Schon beim 5800 XpressMusic gehen die Meinungen weit auseinander. Die eine Partei ist vollkommen begeistert, die andere kann es auf den Tod nicht ausstehen. Das X6 ist trotz anderer Namensgebung wohl als direkter Nachfolger des 5800 anzusehen.
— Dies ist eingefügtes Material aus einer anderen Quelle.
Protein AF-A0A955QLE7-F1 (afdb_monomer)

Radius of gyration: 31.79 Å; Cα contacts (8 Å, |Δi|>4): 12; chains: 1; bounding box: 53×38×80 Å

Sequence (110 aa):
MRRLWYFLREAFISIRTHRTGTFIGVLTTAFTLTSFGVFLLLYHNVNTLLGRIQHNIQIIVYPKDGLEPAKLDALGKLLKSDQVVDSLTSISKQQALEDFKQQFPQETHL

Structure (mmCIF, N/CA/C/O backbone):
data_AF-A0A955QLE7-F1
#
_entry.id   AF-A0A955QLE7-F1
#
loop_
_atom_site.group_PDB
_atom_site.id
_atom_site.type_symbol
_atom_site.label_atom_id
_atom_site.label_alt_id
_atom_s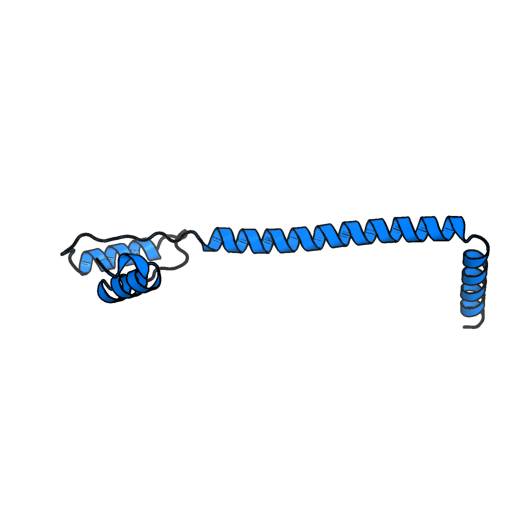ite.label_comp_id
_atom_site.label_asym_id
_atom_site.label_entity_id
_atom_site.label_seq_id
_atom_site.pdbx_PDB_ins_code
_atom_site.Cartn_x
_atom_site.Cartn_y
_atom_site.Cartn_z
_atom_site.occupancy
_atom_site.B_iso_or_equiv
_atom_site.auth_seq_id
_atom_site.auth_comp_id
_atom_site.auth_asym_id
_atom_site.auth_atom_id
_atom_site.pdbx_PDB_model_num
ATOM 1 N N . MET A 1 1 ? 29.540 -13.779 -37.709 1.00 64.69 1 MET A N 1
ATOM 2 C CA . MET A 1 1 ? 29.531 -12.422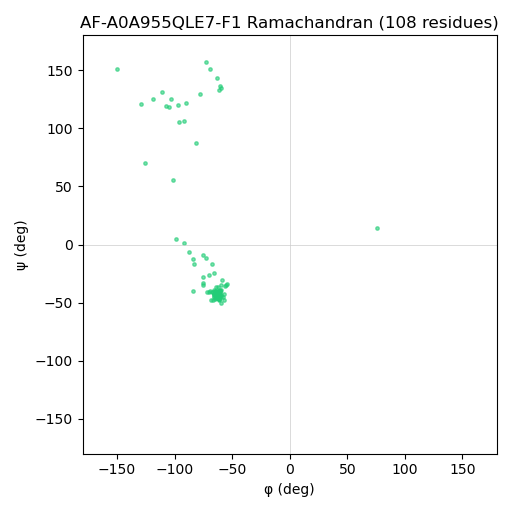 -37.106 1.00 64.69 1 MET A CA 1
ATOM 3 C C . MET A 1 1 ? 29.482 -11.276 -38.126 1.00 64.69 1 MET A C 1
ATOM 5 O O . MET A 1 1 ? 28.584 -10.458 -38.005 1.00 64.69 1 MET A O 1
ATOM 9 N N . ARG A 1 2 ? 30.343 -11.211 -39.163 1.00 79.69 2 ARG A N 1
ATOM 10 C CA . ARG A 1 2 ? 30.341 -10.095 -40.153 1.00 79.69 2 ARG A CA 1
ATOM 11 C C . ARG A 1 2 ? 28.997 -9.860 -40.867 1.00 79.69 2 ARG A C 1
ATOM 13 O O . ARG A 1 2 ? 28.640 -8.717 -41.110 1.00 79.69 2 ARG A O 1
ATOM 20 N N . ARG A 1 3 ? 28.235 -10.923 -41.158 1.00 83.56 3 ARG A N 1
ATOM 21 C CA . ARG A 1 3 ? 26.896 -10.817 -41.772 1.00 83.56 3 ARG A CA 1
ATOM 22 C C . ARG A 1 3 ? 25.866 -10.165 -40.843 1.00 83.56 3 ARG A C 1
ATOM 24 O O . ARG A 1 3 ? 25.114 -9.317 -41.288 1.00 83.56 3 ARG A O 1
ATOM 31 N N . LEU A 1 4 ? 25.875 -10.504 -39.552 1.00 87.00 4 LEU A N 1
ATOM 32 C CA . LEU A 1 4 ? 24.967 -9.909 -38.562 1.00 87.00 4 LEU A CA 1
ATOM 33 C C . LEU A 1 4 ? 25.251 -8.409 -38.389 1.00 87.00 4 LEU A C 1
ATOM 35 O O . LEU A 1 4 ? 24.332 -7.600 -38.363 1.00 87.00 4 LEU A O 1
ATOM 39 N N . TRP A 1 5 ? 26.535 -8.039 -38.364 1.00 90.00 5 TRP A N 1
ATOM 40 C CA . TRP A 1 5 ? 26.968 -6.641 -38.349 1.00 90.00 5 TRP A CA 1
ATOM 41 C C . TRP A 1 5 ? 26.538 -5.877 -39.605 1.00 90.00 5 TRP A C 1
ATOM 43 O O . TRP A 1 5 ? 26.100 -4.735 -39.509 1.00 90.00 5 TRP A O 1
ATOM 53 N N . TYR A 1 6 ? 26.621 -6.518 -40.774 1.00 89.44 6 TYR A N 1
ATOM 54 C CA . TYR A 1 6 ? 26.138 -5.947 -42.028 1.00 89.44 6 TYR A CA 1
ATOM 55 C C . TYR A 1 6 ? 24.636 -5.649 -41.958 1.00 89.44 6 TYR A C 1
ATOM 57 O O . TYR A 1 6 ? 24.242 -4.513 -42.184 1.00 89.44 6 TYR A O 1
ATOM 65 N N . PHE A 1 7 ? 23.808 -6.610 -41.533 1.00 89.12 7 PHE A N 1
ATOM 66 C CA . PHE A 1 7 ? 22.362 -6.395 -41.404 1.00 89.12 7 PHE A CA 1
ATOM 67 C C . PHE A 1 7 ? 21.996 -5.316 -40.381 1.00 89.12 7 PHE A C 1
ATOM 69 O O . PHE A 1 7 ? 21.124 -4.498 -40.657 1.00 89.12 7 PHE A O 1
ATOM 76 N N . LEU A 1 8 ? 22.671 -5.269 -39.228 1.00 86.69 8 LEU A N 1
ATOM 77 C CA . LEU A 1 8 ? 22.453 -4.215 -38.230 1.00 86.69 8 LEU A CA 1
ATOM 78 C C . LEU A 1 8 ? 22.833 -2.831 -38.772 1.00 86.69 8 LEU A C 1
ATOM 80 O O . LEU A 1 8 ? 22.108 -1.859 -38.554 1.00 86.69 8 LEU A O 1
ATOM 84 N N . ARG A 1 9 ? 23.942 -2.740 -39.514 1.00 87.81 9 ARG A N 1
ATOM 85 C CA . ARG A 1 9 ? 24.376 -1.501 -40.167 1.00 87.81 9 ARG A CA 1
ATOM 86 C C . ARG A 1 9 ? 23.380 -1.061 -41.239 1.00 87.81 9 ARG A C 1
ATOM 88 O O . ARG A 1 9 ? 22.995 0.106 -41.247 1.00 87.81 9 ARG A O 1
ATOM 95 N N . GLU A 1 10 ? 22.934 -1.976 -42.095 1.00 86.12 10 GLU A N 1
ATOM 96 C CA . GLU A 1 10 ? 21.929 -1.703 -43.127 1.00 86.12 10 GLU A CA 1
ATOM 97 C C . GLU A 1 10 ? 20.596 -1.260 -42.506 1.00 86.12 10 GLU A C 1
ATOM 99 O O . GLU A 1 10 ? 19.990 -0.293 -42.965 1.00 86.12 10 GLU A O 1
ATOM 104 N N . ALA A 1 11 ? 20.166 -1.910 -41.420 1.00 83.25 11 ALA A N 1
ATOM 105 C CA . ALA A 1 11 ? 18.954 -1.551 -40.689 1.00 83.25 11 ALA A CA 1
ATOM 106 C C . ALA A 1 11 ? 19.043 -0.135 -40.103 1.00 83.25 11 ALA A C 1
ATOM 108 O O . ALA A 1 11 ? 18.111 0.654 -40.251 1.00 83.25 11 ALA A O 1
ATOM 109 N N . PHE A 1 12 ? 20.181 0.233 -39.507 1.00 83.88 12 PHE A N 1
ATOM 110 C CA . PHE A 1 12 ? 20.388 1.578 -38.964 1.00 83.88 12 PHE A CA 1
ATOM 111 C C . PHE A 1 12 ? 20.407 2.651 -40.063 1.00 83.88 12 PHE A C 1
ATOM 113 O O . PHE A 1 12 ? 19.840 3.735 -39.902 1.00 83.88 12 PHE A O 1
ATOM 120 N N . ILE A 1 13 ? 21.017 2.342 -41.211 1.00 83.31 13 ILE A N 1
ATOM 121 C CA . ILE A 1 13 ? 21.001 3.215 -42.392 1.00 83.31 13 ILE A CA 1
ATOM 122 C C . ILE A 1 13 ? 19.567 3.370 -42.919 1.00 83.31 13 ILE A C 1
ATOM 124 O O . ILE A 1 13 ? 19.150 4.491 -43.203 1.00 83.31 13 ILE A O 1
ATOM 128 N N . SER A 1 14 ? 18.794 2.283 -42.982 1.00 79.75 14 SER A N 1
ATOM 129 C CA . SER A 1 14 ? 17.393 2.283 -43.421 1.00 79.75 14 SER A CA 1
ATOM 130 C C . SER A 1 14 ? 16.494 3.126 -42.508 1.00 79.75 14 SER A C 1
ATOM 132 O O . SER A 1 14 ? 15.764 3.995 -42.990 1.00 79.75 14 SER A O 1
ATOM 134 N N . IL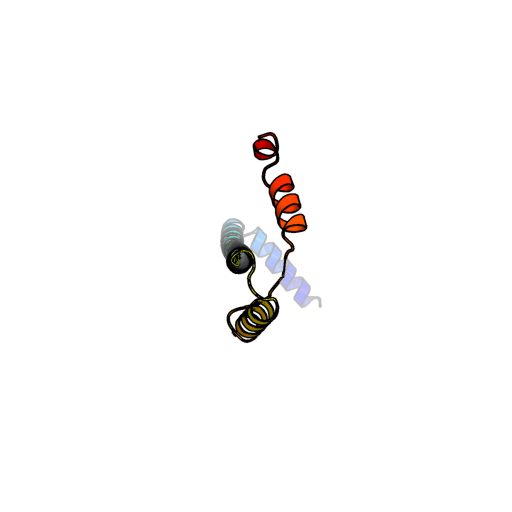E A 1 15 ? 16.639 2.982 -41.186 1.00 82.62 15 ILE A N 1
ATOM 135 C CA . ILE A 1 15 ? 15.967 3.821 -40.177 1.00 82.62 15 ILE A CA 1
ATOM 136 C C . ILE A 1 15 ? 16.295 5.305 -40.392 1.00 82.62 15 ILE A C 1
ATOM 138 O O . ILE A 1 15 ? 15.415 6.169 -40.343 1.00 82.62 15 ILE A O 1
ATOM 142 N N . ARG A 1 16 ? 17.566 5.617 -40.675 1.00 78.94 16 ARG A N 1
ATOM 143 C CA . ARG A 1 16 ? 18.024 6.991 -40.919 1.00 78.94 16 ARG A CA 1
ATOM 144 C C . ARG A 1 16 ? 17.507 7.571 -42.239 1.00 78.94 16 ARG A C 1
ATOM 146 O O . ARG A 1 16 ? 17.434 8.795 -42.344 1.00 78.94 16 ARG A O 1
ATOM 153 N N . THR A 1 17 ? 17.194 6.741 -43.228 1.00 81.06 17 THR A N 1
ATOM 154 C CA . THR A 1 17 ? 16.637 7.163 -44.524 1.00 81.06 17 THR A CA 1
ATOM 155 C C . THR A 1 17 ? 15.119 7.343 -44.432 1.00 81.06 17 THR A C 1
ATOM 157 O O . THR A 1 17 ? 14.591 8.347 -44.904 1.00 81.06 17 THR A O 1
ATOM 160 N N . HIS A 1 18 ? 14.421 6.452 -43.723 1.00 83.38 18 HIS A N 1
ATOM 161 C CA . HIS A 1 18 ? 12.972 6.507 -43.495 1.00 83.38 18 HIS A CA 1
ATOM 162 C C . HIS A 1 18 ? 12.626 7.055 -42.102 1.00 83.38 18 HIS A C 1
ATOM 164 O O . HIS A 1 18 ? 11.917 6.420 -41.313 1.00 83.38 18 HIS A O 1
ATOM 170 N N . ARG A 1 19 ? 13.124 8.261 -41.795 1.00 78.25 19 ARG A N 1
ATOM 171 C CA . ARG A 1 19 ? 13.028 8.858 -40.448 1.00 78.25 19 ARG A CA 1
ATOM 172 C C . ARG A 1 19 ? 11.593 9.059 -39.981 1.00 78.25 19 ARG A C 1
ATOM 174 O O . ARG A 1 19 ? 11.285 8.732 -38.845 1.00 78.25 19 ARG A O 1
ATOM 181 N N . THR A 1 20 ? 10.715 9.557 -40.850 1.00 83.81 20 THR A N 1
ATOM 182 C CA . THR A 1 20 ? 9.326 9.876 -40.487 1.00 83.81 20 THR A CA 1
ATOM 183 C C . THR A 1 20 ? 8.525 8.622 -40.144 1.00 83.81 20 THR A C 1
ATOM 185 O O . THR A 1 20 ? 7.891 8.566 -39.096 1.00 83.81 20 THR A O 1
ATOM 188 N N . GLY A 1 21 ? 8.601 7.586 -40.986 1.00 87.19 21 GLY A N 1
ATOM 189 C CA . GLY A 1 21 ? 7.905 6.319 -40.739 1.00 87.19 21 GLY A CA 1
ATOM 190 C C . GLY A 1 21 ? 8.447 5.593 -39.510 1.00 87.19 21 GLY A C 1
ATOM 191 O O . GLY A 1 21 ? 7.672 5.135 -38.672 1.00 87.19 21 GLY A O 1
ATOM 192 N N . THR A 1 22 ? 9.774 5.567 -39.343 1.00 87.62 22 THR A N 1
ATOM 193 C CA . THR A 1 22 ? 10.386 4.968 -38.150 1.00 87.62 22 THR A CA 1
ATOM 194 C C . THR A 1 22 ? 10.004 5.730 -36.882 1.00 87.62 22 THR A C 1
ATOM 196 O O . THR A 1 22 ? 9.700 5.110 -35.869 1.00 87.62 22 THR A O 1
ATOM 199 N N . PHE A 1 23 ? 9.954 7.063 -36.933 1.00 88.44 23 PHE A N 1
ATOM 200 C CA . PHE A 1 23 ? 9.536 7.884 -35.799 1.00 88.44 23 PHE A CA 1
ATOM 201 C C . PHE A 1 23 ? 8.090 7.589 -35.382 1.00 88.44 23 PHE A C 1
ATOM 203 O O . PHE A 1 23 ? 7.833 7.365 -34.203 1.00 88.44 23 PHE A O 1
ATOM 210 N N . ILE A 1 24 ? 7.162 7.504 -36.341 1.00 93.44 24 ILE A N 1
ATOM 211 C CA . ILE A 1 24 ? 5.759 7.147 -36.071 1.00 93.44 24 ILE A CA 1
ATOM 212 C C . ILE A 1 24 ? 5.657 5.732 -35.477 1.00 93.44 24 ILE A C 1
ATOM 214 O O . ILE A 1 24 ? 4.920 5.516 -34.513 1.00 93.44 24 ILE A O 1
ATOM 218 N N . GLY A 1 25 ? 6.423 4.770 -35.999 1.00 92.94 25 GLY A N 1
ATOM 219 C CA . GLY A 1 25 ? 6.472 3.404 -35.466 1.00 92.94 25 GLY A CA 1
ATOM 220 C C . GLY A 1 25 ? 7.001 3.333 -34.029 1.00 92.94 25 GLY A C 1
ATOM 221 O O . GLY A 1 25 ? 6.429 2.649 -33.180 1.00 92.94 25 GLY A O 1
ATOM 222 N N . VAL A 1 26 ? 8.057 4.088 -33.719 1.00 92.75 26 VAL A N 1
ATOM 223 C CA . VAL A 1 26 ? 8.592 4.185 -32.3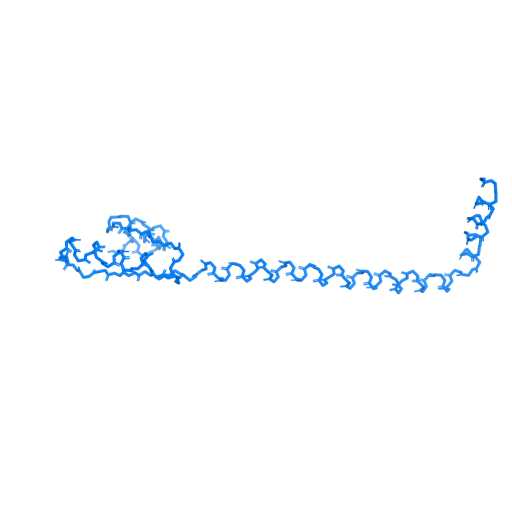52 1.00 92.75 26 VAL A CA 1
ATOM 224 C C . VAL A 1 26 ? 7.586 4.860 -31.426 1.00 92.75 26 VAL A C 1
ATOM 226 O O . VAL A 1 26 ? 7.372 4.375 -30.320 1.00 92.75 26 VAL A O 1
ATOM 229 N N . LEU A 1 27 ? 6.930 5.934 -31.872 1.00 95.50 27 LEU A N 1
ATOM 230 C CA . LEU A 1 27 ? 5.952 6.669 -31.071 1.00 95.50 27 LEU A CA 1
ATOM 231 C C . LEU A 1 27 ? 4.728 5.809 -30.732 1.00 95.50 27 LEU A C 1
ATOM 233 O O . LEU A 1 27 ? 4.303 5.765 -29.582 1.00 95.50 27 LEU A O 1
ATOM 237 N N . THR A 1 28 ? 4.191 5.085 -31.714 1.00 96.12 28 THR A N 1
ATOM 238 C CA . THR A 1 28 ? 3.064 4.161 -31.506 1.00 96.12 28 THR A CA 1
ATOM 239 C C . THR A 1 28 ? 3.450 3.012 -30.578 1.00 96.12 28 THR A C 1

Nokia hat versucht an einigen Schwächen des ersten Touchscreen-Handys zu arbeiten. Das ist in manchen Fällen gut gelungen – in anderen aber komplett schief gelaufen. Denn:

Neu ist nicht gleich besser

Zunächst möchte ich eine Kritik loswerden: Es ist schön, dass Nokia versucht das alte Symbian-Interface aufzumotzen – schließlich ist es eh nicht mehr zeitgerecht. Das Ganze fühlt allerdings zum altbekannten Problem: Das Gerät wird langsamer. Was nutzen mir hübsche Menü-Animationen, wenn das Handy dadurch sperrig reagiert. Zum Beispiel gibt es jetzt Überblendeffekte, wenn ich den Menü-Button drücke oder irgendeine Funktion aufrufe. Dadurch dauert das Aufrufen dieser Funktion aber noch länger. Das Interface mit den neuen Überblendungen erinnert mich stark an eines dieser Home-Videos, die mit dem Windows-Moviemaker geschnitten wurden und vollgepackt sind mit sinnlosen Effekten.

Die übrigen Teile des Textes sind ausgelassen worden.